Melukis adalah keingianku, tak ada seorangpun yang dapat
melukis selain aku dan kesendirianku. Begitulah adanya. Aku selalu melukis
dengan sempurna tampa melakukan kesalahan sama seperti waktu mengikuti lomba di
SMP dan SMA namun kesempurnaanku slalu mendapatkan juara harapan. Sekalipun
kesalahan itu sudah ku hapus dengan penghapus. Namun tetap saja itu tak ada
artinya..
Bisakah aku melukis tampa penghapus? Bisakah aku fokus dan
menatap wajahnya mengamati setiap lekukan wajahnya, matanya, bibirnya, dan
bentuk telinganya hidunganya begitu indah. Aku mengaguminya bagai aku merawat
lukisanku. Aku selalu hadir setiap dia menikmati sore itu dengan peliharaannya.
Apakah bisa aku memintanya untuk aku lukis dengan tampa
penghapus? Apakah aku bisa berbicara di saat aku bersamanya, atau hanya diam
dan tak bisa berbicara sepata- kata pun, ini kah yang mananya kertas putih
bertemu dengan pensil saat suasanan sangat romantis, tak pernah berbicara namun
selalu bersama dan menghasilkan kisah dalam bentuk lukisan. Tapih apaka aku
bisa melukis tampa penghapus?
Tampat ini menjadi saksi goresanku akan sebuah arti kehidupan
baru di kota yang terasa asing buatku, aku Cuma menikmati hangatnya matahari duduk
dan melihat lepas ke ara laut, begitu cantik, aku pernah berharap ada yang
menemaniku bermain di tepi pantai walau hanya 15 menit tapi buat aku itu sangat
berarti apa bisa aku berjalan tampa harus memikirkan masa lalu, sama halnya
dengan aku melukis tampa melakukan kesalahan dan terus menghapus dan meghapus.
Atau membiarkan kesalahan dan belajar untuk menjadikan kesalahan itu suatu
karya yang indah. Dan membuat dia tersenyum saat melihat kesalahan itu.

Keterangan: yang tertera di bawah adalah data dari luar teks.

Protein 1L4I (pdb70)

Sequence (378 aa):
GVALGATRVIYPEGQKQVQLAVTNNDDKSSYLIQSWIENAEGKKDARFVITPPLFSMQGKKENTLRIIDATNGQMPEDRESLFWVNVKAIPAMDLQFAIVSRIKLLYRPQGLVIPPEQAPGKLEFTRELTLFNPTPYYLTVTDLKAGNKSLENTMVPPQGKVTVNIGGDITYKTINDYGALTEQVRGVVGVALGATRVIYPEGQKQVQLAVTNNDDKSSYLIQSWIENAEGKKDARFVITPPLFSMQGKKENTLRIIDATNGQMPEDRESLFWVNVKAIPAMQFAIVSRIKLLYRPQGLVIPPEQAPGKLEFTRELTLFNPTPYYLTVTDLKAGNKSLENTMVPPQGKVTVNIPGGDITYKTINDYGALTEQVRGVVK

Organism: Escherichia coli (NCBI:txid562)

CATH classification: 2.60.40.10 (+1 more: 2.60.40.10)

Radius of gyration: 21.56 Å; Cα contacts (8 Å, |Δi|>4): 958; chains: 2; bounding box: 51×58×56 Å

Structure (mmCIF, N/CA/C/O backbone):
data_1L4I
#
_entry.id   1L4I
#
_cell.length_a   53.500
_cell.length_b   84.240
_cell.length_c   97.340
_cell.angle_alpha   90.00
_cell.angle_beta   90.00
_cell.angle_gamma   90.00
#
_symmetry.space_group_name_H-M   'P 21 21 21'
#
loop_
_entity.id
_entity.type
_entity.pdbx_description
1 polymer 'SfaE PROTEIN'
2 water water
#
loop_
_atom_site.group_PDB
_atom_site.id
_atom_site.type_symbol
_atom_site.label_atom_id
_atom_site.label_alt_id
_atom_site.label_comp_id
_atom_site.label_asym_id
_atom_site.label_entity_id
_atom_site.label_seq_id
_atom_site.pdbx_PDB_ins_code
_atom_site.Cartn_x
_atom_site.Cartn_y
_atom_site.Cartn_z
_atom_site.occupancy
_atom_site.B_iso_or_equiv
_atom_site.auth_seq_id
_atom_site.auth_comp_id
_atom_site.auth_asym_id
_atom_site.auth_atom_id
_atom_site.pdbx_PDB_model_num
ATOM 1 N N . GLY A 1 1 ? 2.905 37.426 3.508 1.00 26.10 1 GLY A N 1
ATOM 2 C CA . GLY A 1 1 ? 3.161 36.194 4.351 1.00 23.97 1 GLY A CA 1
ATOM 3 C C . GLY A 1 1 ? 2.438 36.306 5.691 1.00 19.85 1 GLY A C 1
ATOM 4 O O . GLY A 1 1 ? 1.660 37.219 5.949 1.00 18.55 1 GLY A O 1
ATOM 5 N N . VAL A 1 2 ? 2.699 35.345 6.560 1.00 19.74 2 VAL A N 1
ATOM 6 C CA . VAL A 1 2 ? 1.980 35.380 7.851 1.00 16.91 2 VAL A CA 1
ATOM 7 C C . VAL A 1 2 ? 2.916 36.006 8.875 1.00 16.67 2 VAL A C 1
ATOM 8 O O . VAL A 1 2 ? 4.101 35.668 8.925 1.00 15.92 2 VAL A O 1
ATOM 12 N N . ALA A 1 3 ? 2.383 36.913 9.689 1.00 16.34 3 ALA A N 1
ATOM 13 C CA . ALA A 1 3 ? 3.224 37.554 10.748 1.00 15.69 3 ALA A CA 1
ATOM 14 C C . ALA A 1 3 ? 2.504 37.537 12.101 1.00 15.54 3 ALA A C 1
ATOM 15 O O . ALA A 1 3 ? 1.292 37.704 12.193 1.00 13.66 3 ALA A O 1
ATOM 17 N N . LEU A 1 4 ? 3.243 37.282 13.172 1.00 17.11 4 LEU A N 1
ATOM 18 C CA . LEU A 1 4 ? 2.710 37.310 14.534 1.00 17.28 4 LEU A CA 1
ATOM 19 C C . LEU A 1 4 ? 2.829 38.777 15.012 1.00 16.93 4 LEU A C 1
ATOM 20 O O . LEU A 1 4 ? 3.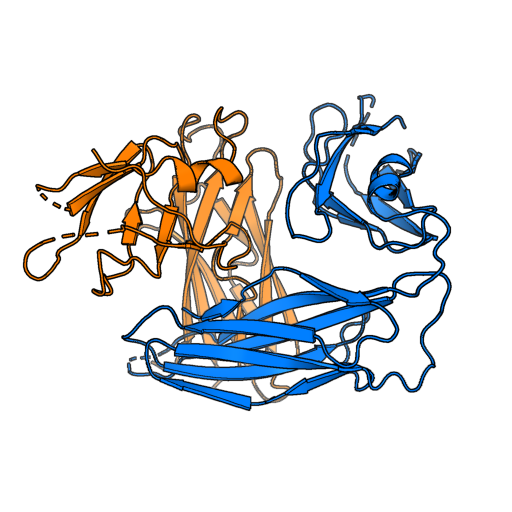639 39.602 14.550 1.00 14.53 4 LEU A O 1
ATOM 25 N N . GLY A 1 5 ? 1.916 39.140 15.901 1.00 14.92 5 GLY A N 1
ATOM 26 C CA . GLY A 1 5 ? 1.817 40.406 16.560 1.00 14.63 5 GLY A CA 1
ATOM 27 C C . GLY A 1 5 ? 2.857 40.552 17.690 1.00 15.15 5 GLY A C 1
ATOM 28 O O . GLY A 1 5 ? 2.929 41.653 18.250 1.00 15.56 5 GLY A O 1
ATOM 29 N N . ALA A 1 6 ? 3.675 39.584 18.035 1.00 11.53 6 ALA A N 1
ATOM 30 C CA . ALA A 1 6 ? 4.622 39.797 19.146 1.00 17.38 6 ALA A CA 1
ATOM 31 C C . ALA A 1 6 ? 5.803 38.847 18.980 1.00 17.92 6 ALA A C 1
ATOM 32 O O . ALA A 1 6 ? 5.625 37.890 18.184 1.00 16.44 6 ALA A O 1
ATOM 34 N N . THR A 1 7 ? 6.892 39.079 19.697 1.00 16.89 7 THR A N 1
ATOM 35 C CA . THR A 1 7 ? 8.010 38.114 19.623 1.00 19.92 7 THR A CA 1
ATOM 36 C C . THR A 1 7 ? 8.090 37.292 20.906 1.00 20.26 7 THR A C 1
ATOM 37 O O . THR A 1 7 ? 8.885 36.362 21.018 1.00 19.11 7 THR A O 1
ATOM 41 N N . ARG A 1 8 ? 7.297 37.644 21.914 1.00 18.18 8 ARG A N 1
ATOM 42 C CA . ARG A 1 8 ? 7.302 36.906 23.175 1.00 20.17 8 ARG A CA 1
ATOM 43 C C . ARG A 1 8 ? 5.983 37.257 23.882 1.00 19.84 8 ARG A C 1
ATOM 44 O O . ARG A 1 8 ? 5.340 38.291 23.615 1.00 18.03 8 ARG A O 1
ATOM 52 N N . VAL A 1 9 ? 5.579 36.292 24.684 1.00 17.89 9 VAL A N 1
ATOM 53 C CA . VAL A 1 9 ? 4.306 36.425 25.403 1.00 19.23 9 VAL A CA 1
ATOM 54 C C . VAL A 1 9 ? 4.665 36.210 26.888 1.00 19.73 9 VAL A C 1
ATOM 55 O O . VAL A 1 9 ? 5.237 35.160 27.202 1.00 18.36 9 VAL A O 1
ATOM 59 N N . ILE A 1 10 ? 4.329 37.172 27.744 1.00 18.25 10 ILE A N 1
ATOM 60 C CA . ILE A 1 10 ? 4.470 36.996 29.182 1.00 17.71 10 ILE A CA 1
ATOM 61 C C . ILE A 1 10 ? 3.154 36.453 29.750 1.00 16.39 10 ILE A C 1
ATOM 62 O O . ILE A 1 10 ? 2.128 37.055 29.465 1.00 16.63 10 ILE A O 1
ATOM 67 N N . TYR A 1 11 ? 3.099 35.330 30.446 1.00 14.42 11 TYR A N 1
ATOM 68 C CA . TYR A 1 11 ? 1.852 34.838 31.001 1.00 15.07 11 TYR A CA 1
ATOM 69 C C . TYR A 1 11 ? 1.901 35.013 32.563 1.00 15.13 11 TYR A C 1
ATOM 70 O O . TYR A 1 11 ? 2.628 34.230 33.177 1.00 13.92 11 TYR A O 1
ATOM 79 N N . PRO A 1 12 ? 1.373 36.048 33.103 1.00 15.23 12 PRO A N 1
ATOM 80 C CA . PRO A 1 12 ? 1.411 36.336 34.555 1.00 19.03 12 PRO A CA 1
ATOM 81 C C . PRO A 1 12 ? 0.620 35.312 35.354 1.00 19.23 12 PRO A C 1
ATOM 82 O O . PRO A 1 12 ? -0.525 35.036 34.963 1.00 17.74 12 PRO A O 1
ATOM 86 N N . GLU A 1 13 ? 1.142 34.647 36.355 1.00 21.09 13 GLU A N 1
ATOM 87 C CA . GLU A 1 13 ? 0.327 33.700 37.156 1.00 23.31 13 GLU A CA 1
ATOM 88 C C . GLU A 1 13 ? -1.040 34.242 37.479 1.00 23.04 13 GLU A C 1
ATOM 89 O O . GLU A 1 13 ? -1.198 35.427 37.796 1.00 23.01 13 GLU A O 1
ATOM 95 N N . GLY A 1 14 ? -2.079 33.423 37.405 1.00 24.53 14 GLY A N 1
ATOM 96 C CA . GLY A 1 14 ? -3.418 33.911 37.691 1.00 28.83 14 GLY A CA 1
ATOM 97 C C . GLY A 1 14 ? -4.220 34.428 36.516 1.00 31.16 14 GLY A C 1
ATOM 98 O O . GLY A 1 14 ? -5.456 34.488 36.601 1.00 32.49 14 GLY A O 1
ATOM 99 N N . GLN A 1 15 ? -3.609 34.850 35.419 1.00 31.19 15 GLN A N 1
ATOM 100 C CA . GLN A 1 15 ? -4.373 35.337 34.258 1.00 32.43 15 GLN A CA 1
ATOM 101 C C . GLN A 1 15 ? -5.164 34.198 33.639 1.00 29.48 15 GLN A C 1
ATOM 102 O O . GLN A 1 15 ? -4.629 33.083 33.584 1.00 25.60 15 GLN A O 1
ATOM 108 N N . LYS A 1 16 ? -6.418 34.368 33.204 1.00 31.49 16 LYS A N 1
ATOM 109 C CA . LYS A 1 16 ? -7.134 33.198 32.667 1.00 34.62 16 LYS A CA 1
ATOM 110 C C . LYS A 1 16 ? -6.728 32.871 31.234 1.00 33.87 16 LYS A C 1
ATOM 111 O O . LYS A 1 16 ? -6.744 31.709 30.826 1.00 31.17 16 LYS A O 1
ATOM 117 N N . GLN A 1 17 ? -6.275 33.897 30.490 1.00 32.70 17 GLN A N 1
ATOM 118 C CA . GLN A 1 17 ? -5.813 33.611 29.129 1.00 32.77 17 GLN A CA 1
ATOM 119 C C . GLN A 1 17 ? -5.027 34.801 28.624 1.00 30.28 17 GLN A C 1
ATOM 120 O O . GLN A 1 17 ? -5.173 35.862 29.179 1.00 27.69 17 GLN A O 1
ATOM 126 N N . VAL A 1 18 ? -4.212 34.583 27.612 1.00 29.25 18 VAL A N 1
ATOM 127 C CA . VAL A 1 18 ? -3.469 35.604 26.908 1.00 29.66 18 VAL A CA 1
ATOM 128 C C . VAL A 1 18 ? -3.755 35.396 25.403 1.00 29.07 18 VAL A C 1
ATOM 129 O O . VAL A 1 18 ? -4.116 34.305 24.942 1.00 27.26 18 VAL A O 1
ATOM 133 N N . GLN A 1 19 ? -3.739 36.478 24.660 1.00 28.09 19 GLN A N 1
ATOM 134 C CA . GLN A 1 19 ? -4.078 36.417 23.240 1.00 31.81 19 GLN A CA 1
ATOM 135 C C . GLN A 1 19 ? -2.832 36.740 22.433 1.00 28.97 19 GLN A C 1
ATOM 136 O O . GLN A 1 19 ? -1.960 37.464 22.909 1.00 29.12 19 GLN A O 1
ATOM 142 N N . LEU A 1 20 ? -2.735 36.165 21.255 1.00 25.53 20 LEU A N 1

Begitukah ceritanya aku membuatnya tersenyumnya., tapi aku sekarang begitu jauh
bermil mil dari senyumnya, apa bisa aku melukisnya tampa panghapus?
Aku berharap saat musim hujan berhenti pelangi muncul di langit
biru, dia pun datang menghampiriku dan berbincang sesuatu yang mungkin ingin
dia ceritakan, mungkin tentang nabi Nuh atau kisah kelahiran Tuhan Yesus.

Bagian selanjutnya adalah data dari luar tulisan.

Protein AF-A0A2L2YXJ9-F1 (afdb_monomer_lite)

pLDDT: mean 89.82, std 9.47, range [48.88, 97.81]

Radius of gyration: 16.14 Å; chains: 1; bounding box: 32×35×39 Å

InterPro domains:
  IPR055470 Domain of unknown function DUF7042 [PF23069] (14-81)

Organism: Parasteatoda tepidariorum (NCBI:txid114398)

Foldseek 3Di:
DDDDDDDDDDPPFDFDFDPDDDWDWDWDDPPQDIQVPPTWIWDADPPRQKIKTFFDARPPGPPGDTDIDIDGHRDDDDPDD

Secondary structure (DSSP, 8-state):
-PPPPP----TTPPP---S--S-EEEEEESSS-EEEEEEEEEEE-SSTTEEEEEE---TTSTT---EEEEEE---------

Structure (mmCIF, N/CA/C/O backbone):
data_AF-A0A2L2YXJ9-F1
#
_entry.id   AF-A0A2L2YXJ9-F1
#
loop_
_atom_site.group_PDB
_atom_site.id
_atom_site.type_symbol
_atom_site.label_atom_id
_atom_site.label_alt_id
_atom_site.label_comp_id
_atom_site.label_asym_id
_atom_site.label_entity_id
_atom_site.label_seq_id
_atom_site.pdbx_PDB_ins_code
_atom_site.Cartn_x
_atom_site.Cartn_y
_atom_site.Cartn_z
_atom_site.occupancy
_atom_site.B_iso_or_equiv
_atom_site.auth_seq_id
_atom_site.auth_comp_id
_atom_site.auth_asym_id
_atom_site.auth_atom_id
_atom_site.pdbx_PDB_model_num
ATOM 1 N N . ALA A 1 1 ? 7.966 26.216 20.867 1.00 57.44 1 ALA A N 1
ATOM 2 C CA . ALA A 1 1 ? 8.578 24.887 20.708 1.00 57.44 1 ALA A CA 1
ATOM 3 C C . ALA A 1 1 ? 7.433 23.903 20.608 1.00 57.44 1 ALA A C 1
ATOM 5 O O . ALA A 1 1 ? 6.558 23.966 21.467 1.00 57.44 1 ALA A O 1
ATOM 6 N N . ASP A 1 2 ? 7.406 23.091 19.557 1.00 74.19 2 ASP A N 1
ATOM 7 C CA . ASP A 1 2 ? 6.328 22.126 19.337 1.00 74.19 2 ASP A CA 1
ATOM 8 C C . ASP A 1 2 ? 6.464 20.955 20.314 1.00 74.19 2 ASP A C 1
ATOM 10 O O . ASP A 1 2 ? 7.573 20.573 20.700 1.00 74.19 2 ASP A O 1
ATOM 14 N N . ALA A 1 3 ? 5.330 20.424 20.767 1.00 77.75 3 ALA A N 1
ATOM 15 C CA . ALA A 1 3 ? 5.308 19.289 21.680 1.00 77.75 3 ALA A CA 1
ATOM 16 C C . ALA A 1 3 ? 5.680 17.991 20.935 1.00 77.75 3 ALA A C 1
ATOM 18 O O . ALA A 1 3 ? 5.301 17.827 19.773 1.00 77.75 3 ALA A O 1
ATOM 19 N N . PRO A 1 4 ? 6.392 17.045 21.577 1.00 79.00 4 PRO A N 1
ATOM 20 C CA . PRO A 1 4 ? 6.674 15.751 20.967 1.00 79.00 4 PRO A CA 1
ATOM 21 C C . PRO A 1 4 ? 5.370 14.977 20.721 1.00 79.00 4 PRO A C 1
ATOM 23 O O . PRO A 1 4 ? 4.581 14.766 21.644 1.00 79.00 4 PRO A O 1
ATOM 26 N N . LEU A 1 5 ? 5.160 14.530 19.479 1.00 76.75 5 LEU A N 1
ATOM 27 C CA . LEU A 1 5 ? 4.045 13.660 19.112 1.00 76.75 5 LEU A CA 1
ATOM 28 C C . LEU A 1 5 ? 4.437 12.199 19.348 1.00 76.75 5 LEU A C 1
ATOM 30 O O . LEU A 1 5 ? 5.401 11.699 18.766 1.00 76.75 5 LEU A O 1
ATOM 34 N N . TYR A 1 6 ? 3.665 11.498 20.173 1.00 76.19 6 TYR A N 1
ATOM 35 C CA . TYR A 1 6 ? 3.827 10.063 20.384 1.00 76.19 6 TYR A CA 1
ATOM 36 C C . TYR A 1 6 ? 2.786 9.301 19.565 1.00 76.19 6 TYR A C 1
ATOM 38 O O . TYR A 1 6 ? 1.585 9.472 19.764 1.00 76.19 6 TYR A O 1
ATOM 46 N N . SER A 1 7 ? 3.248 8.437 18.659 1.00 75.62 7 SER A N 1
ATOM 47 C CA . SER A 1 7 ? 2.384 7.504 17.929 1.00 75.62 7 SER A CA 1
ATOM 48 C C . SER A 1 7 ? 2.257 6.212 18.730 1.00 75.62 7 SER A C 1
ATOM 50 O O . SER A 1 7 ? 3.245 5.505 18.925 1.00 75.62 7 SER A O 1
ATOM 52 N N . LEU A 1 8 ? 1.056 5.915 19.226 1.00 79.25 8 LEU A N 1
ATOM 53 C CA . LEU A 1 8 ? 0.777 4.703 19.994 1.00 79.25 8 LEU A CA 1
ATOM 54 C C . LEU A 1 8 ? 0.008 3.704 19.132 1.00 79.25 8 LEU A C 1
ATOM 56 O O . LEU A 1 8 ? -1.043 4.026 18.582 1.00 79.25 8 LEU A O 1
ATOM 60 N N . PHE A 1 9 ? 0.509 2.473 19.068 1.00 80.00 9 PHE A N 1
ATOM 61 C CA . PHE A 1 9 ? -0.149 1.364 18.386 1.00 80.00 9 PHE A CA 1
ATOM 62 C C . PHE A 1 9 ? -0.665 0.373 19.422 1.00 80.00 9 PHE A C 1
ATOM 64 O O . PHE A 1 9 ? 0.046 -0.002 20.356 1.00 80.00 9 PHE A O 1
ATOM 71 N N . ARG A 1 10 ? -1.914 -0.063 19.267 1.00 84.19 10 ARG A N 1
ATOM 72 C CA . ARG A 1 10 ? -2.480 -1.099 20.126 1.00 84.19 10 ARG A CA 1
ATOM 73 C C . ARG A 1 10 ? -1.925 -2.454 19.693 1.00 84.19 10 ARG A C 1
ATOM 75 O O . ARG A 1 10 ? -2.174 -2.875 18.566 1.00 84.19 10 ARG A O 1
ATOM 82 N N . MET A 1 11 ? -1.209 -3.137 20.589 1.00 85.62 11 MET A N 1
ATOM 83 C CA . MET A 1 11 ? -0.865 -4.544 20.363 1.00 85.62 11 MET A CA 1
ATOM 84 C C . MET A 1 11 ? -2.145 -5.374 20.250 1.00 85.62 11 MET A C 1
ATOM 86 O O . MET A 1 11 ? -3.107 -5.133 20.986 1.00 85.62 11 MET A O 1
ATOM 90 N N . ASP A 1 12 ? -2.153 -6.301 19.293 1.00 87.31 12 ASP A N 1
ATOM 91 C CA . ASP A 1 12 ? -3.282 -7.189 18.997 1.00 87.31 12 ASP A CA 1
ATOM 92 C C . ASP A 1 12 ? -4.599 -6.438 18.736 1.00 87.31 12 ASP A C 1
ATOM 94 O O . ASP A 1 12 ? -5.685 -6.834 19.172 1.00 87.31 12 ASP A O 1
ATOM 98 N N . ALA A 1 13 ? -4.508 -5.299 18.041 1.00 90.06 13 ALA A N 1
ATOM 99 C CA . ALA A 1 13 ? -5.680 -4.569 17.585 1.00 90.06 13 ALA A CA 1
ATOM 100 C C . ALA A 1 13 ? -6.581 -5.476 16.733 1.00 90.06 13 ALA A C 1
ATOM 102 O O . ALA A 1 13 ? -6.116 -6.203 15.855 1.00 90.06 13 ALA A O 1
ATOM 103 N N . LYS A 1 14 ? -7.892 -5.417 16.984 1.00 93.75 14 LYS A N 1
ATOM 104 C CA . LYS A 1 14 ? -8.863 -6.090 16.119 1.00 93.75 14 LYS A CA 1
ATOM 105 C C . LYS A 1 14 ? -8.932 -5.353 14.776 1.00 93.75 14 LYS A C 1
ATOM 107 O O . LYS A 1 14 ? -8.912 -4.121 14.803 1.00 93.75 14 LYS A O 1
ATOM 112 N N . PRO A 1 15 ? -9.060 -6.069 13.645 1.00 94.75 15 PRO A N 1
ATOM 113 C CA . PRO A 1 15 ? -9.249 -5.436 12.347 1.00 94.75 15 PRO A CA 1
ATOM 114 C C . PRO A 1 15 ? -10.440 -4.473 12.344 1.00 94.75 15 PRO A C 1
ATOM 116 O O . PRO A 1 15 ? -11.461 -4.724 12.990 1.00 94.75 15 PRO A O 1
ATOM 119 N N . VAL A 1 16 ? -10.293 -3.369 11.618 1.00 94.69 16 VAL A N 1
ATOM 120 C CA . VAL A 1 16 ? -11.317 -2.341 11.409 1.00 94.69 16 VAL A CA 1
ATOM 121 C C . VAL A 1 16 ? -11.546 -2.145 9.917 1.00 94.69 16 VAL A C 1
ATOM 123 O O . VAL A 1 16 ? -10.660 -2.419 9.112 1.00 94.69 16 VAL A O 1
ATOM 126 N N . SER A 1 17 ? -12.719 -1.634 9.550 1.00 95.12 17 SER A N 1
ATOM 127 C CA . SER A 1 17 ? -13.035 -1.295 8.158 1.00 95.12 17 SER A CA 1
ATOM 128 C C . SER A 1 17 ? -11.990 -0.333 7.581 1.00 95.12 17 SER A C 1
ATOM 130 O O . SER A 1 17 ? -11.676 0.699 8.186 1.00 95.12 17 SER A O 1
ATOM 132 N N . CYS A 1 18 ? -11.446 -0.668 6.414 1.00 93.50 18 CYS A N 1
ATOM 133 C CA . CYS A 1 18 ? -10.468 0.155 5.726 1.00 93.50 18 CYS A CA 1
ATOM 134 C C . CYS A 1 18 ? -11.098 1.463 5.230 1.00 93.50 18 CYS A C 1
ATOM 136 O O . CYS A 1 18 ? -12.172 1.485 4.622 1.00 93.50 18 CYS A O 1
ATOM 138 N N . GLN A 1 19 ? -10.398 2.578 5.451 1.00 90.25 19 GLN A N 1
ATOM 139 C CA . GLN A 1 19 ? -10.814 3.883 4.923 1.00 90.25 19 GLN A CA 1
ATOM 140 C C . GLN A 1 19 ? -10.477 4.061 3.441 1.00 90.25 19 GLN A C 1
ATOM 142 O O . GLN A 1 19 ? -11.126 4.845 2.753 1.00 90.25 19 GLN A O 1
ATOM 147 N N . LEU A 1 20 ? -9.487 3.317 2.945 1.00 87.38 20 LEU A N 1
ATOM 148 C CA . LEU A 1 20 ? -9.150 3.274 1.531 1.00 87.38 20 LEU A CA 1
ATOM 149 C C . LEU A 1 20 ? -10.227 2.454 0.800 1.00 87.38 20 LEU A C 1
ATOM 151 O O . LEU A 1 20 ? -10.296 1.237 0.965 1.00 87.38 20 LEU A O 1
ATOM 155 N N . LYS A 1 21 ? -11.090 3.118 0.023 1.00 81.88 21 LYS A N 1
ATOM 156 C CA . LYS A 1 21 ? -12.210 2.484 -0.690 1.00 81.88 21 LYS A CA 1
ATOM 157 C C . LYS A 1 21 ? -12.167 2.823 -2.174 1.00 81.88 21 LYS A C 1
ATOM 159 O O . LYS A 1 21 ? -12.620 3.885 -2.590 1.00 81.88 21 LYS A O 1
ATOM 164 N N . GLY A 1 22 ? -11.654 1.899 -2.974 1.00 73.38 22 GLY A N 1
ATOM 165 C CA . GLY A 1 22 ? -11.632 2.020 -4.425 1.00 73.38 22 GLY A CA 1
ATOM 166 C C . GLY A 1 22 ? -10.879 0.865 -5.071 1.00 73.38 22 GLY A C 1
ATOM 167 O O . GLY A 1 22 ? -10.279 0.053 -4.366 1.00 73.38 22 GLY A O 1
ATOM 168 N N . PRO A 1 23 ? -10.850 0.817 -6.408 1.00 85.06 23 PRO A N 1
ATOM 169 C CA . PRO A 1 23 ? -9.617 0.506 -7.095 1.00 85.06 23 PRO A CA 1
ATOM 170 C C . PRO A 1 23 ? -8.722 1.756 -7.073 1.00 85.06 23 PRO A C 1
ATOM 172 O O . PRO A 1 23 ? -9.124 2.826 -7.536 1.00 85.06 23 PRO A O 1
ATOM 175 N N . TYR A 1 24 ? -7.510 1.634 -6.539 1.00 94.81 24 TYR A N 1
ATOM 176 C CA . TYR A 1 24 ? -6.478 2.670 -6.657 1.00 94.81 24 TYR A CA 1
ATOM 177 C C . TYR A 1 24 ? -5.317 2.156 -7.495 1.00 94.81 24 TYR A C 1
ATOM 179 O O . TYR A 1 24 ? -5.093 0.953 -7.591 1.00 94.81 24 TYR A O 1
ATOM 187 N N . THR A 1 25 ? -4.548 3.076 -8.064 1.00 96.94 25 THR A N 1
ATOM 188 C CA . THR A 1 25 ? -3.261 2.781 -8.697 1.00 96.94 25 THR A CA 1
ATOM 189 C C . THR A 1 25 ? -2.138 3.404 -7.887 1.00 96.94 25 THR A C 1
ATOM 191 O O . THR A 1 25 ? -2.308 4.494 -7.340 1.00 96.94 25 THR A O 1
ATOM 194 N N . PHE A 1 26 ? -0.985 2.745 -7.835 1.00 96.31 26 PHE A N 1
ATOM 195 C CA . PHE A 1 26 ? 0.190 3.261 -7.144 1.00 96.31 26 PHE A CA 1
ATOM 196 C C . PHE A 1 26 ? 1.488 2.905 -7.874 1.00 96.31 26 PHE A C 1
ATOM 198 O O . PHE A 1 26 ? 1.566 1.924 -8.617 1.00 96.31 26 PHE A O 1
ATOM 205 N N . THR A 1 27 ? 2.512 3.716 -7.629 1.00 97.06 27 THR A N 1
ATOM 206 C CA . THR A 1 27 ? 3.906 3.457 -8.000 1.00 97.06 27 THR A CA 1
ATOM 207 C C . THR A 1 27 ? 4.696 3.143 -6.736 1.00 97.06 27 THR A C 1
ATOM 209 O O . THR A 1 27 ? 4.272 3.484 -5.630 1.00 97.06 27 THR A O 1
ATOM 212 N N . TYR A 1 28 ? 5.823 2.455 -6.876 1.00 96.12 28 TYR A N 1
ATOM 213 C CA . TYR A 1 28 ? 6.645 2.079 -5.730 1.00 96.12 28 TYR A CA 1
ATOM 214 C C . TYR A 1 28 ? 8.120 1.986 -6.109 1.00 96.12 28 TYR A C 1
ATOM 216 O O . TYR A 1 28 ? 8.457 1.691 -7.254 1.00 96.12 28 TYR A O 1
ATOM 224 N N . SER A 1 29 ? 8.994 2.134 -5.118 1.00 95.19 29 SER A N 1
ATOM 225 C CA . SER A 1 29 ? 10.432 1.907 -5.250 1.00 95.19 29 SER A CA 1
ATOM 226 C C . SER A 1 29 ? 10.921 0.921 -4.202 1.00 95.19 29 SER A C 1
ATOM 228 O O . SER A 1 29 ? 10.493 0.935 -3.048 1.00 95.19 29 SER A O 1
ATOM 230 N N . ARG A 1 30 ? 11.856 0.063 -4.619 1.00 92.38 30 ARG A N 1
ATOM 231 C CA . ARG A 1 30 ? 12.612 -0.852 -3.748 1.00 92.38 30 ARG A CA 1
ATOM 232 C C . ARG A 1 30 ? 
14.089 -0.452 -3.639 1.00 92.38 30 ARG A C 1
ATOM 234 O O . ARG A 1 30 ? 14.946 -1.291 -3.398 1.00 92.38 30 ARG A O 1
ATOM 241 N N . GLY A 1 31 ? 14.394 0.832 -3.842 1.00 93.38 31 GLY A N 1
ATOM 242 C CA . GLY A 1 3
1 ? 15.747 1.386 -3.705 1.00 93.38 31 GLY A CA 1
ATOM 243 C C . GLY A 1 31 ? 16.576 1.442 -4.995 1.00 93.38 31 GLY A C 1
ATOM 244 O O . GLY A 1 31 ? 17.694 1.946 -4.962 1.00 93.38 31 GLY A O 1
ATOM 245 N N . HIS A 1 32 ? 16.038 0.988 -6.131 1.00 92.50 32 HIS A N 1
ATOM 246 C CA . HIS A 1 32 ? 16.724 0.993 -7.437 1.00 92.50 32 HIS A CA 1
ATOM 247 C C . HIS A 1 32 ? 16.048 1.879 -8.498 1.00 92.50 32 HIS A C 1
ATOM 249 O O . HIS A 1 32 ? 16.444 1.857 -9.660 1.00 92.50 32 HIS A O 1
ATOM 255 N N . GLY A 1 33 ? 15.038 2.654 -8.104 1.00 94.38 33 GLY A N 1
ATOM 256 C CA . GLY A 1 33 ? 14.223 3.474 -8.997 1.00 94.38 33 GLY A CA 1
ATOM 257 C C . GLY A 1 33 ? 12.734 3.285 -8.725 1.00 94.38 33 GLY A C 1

Mungkin, atau dia mulai memandangiku dan beranya “…. Kamu tau aku
merindukanmu..” kalimat yang aku ingin dengar dari bibirnya namun itu mungkin
suatu harapan angin yang mungkin jarang terjadi di duniaku. Selain lukisanku
yang selalu di rindukan orang orang tak ada yang pernah ada yang merindukan si
pelukis.
Apakah aku bisa melukis tampa penghapus? Pertanyaan yang
ingin aku temukan jawabanya, bisakah aku atau tidak bisakah aku. Mengoreskan pensil
di kertas dan belajar untuk menahan segala asa agar tak melakukan kesalahan.
Seperti seorang anak yang pernah aku jumpai di gereja beberapa tahun lalu, dia
selalu berlati sebuah music klasik, hanya untuk seseorang yang dia suka, setiap
kali jari jarinya menekan tus piano di saat itu kesalahan selalau terjadi, dan
terus terulang sehinga sore pun datang dan berhasil.
Samahalnya dengan melukis, aku tidak pernah berbicara “..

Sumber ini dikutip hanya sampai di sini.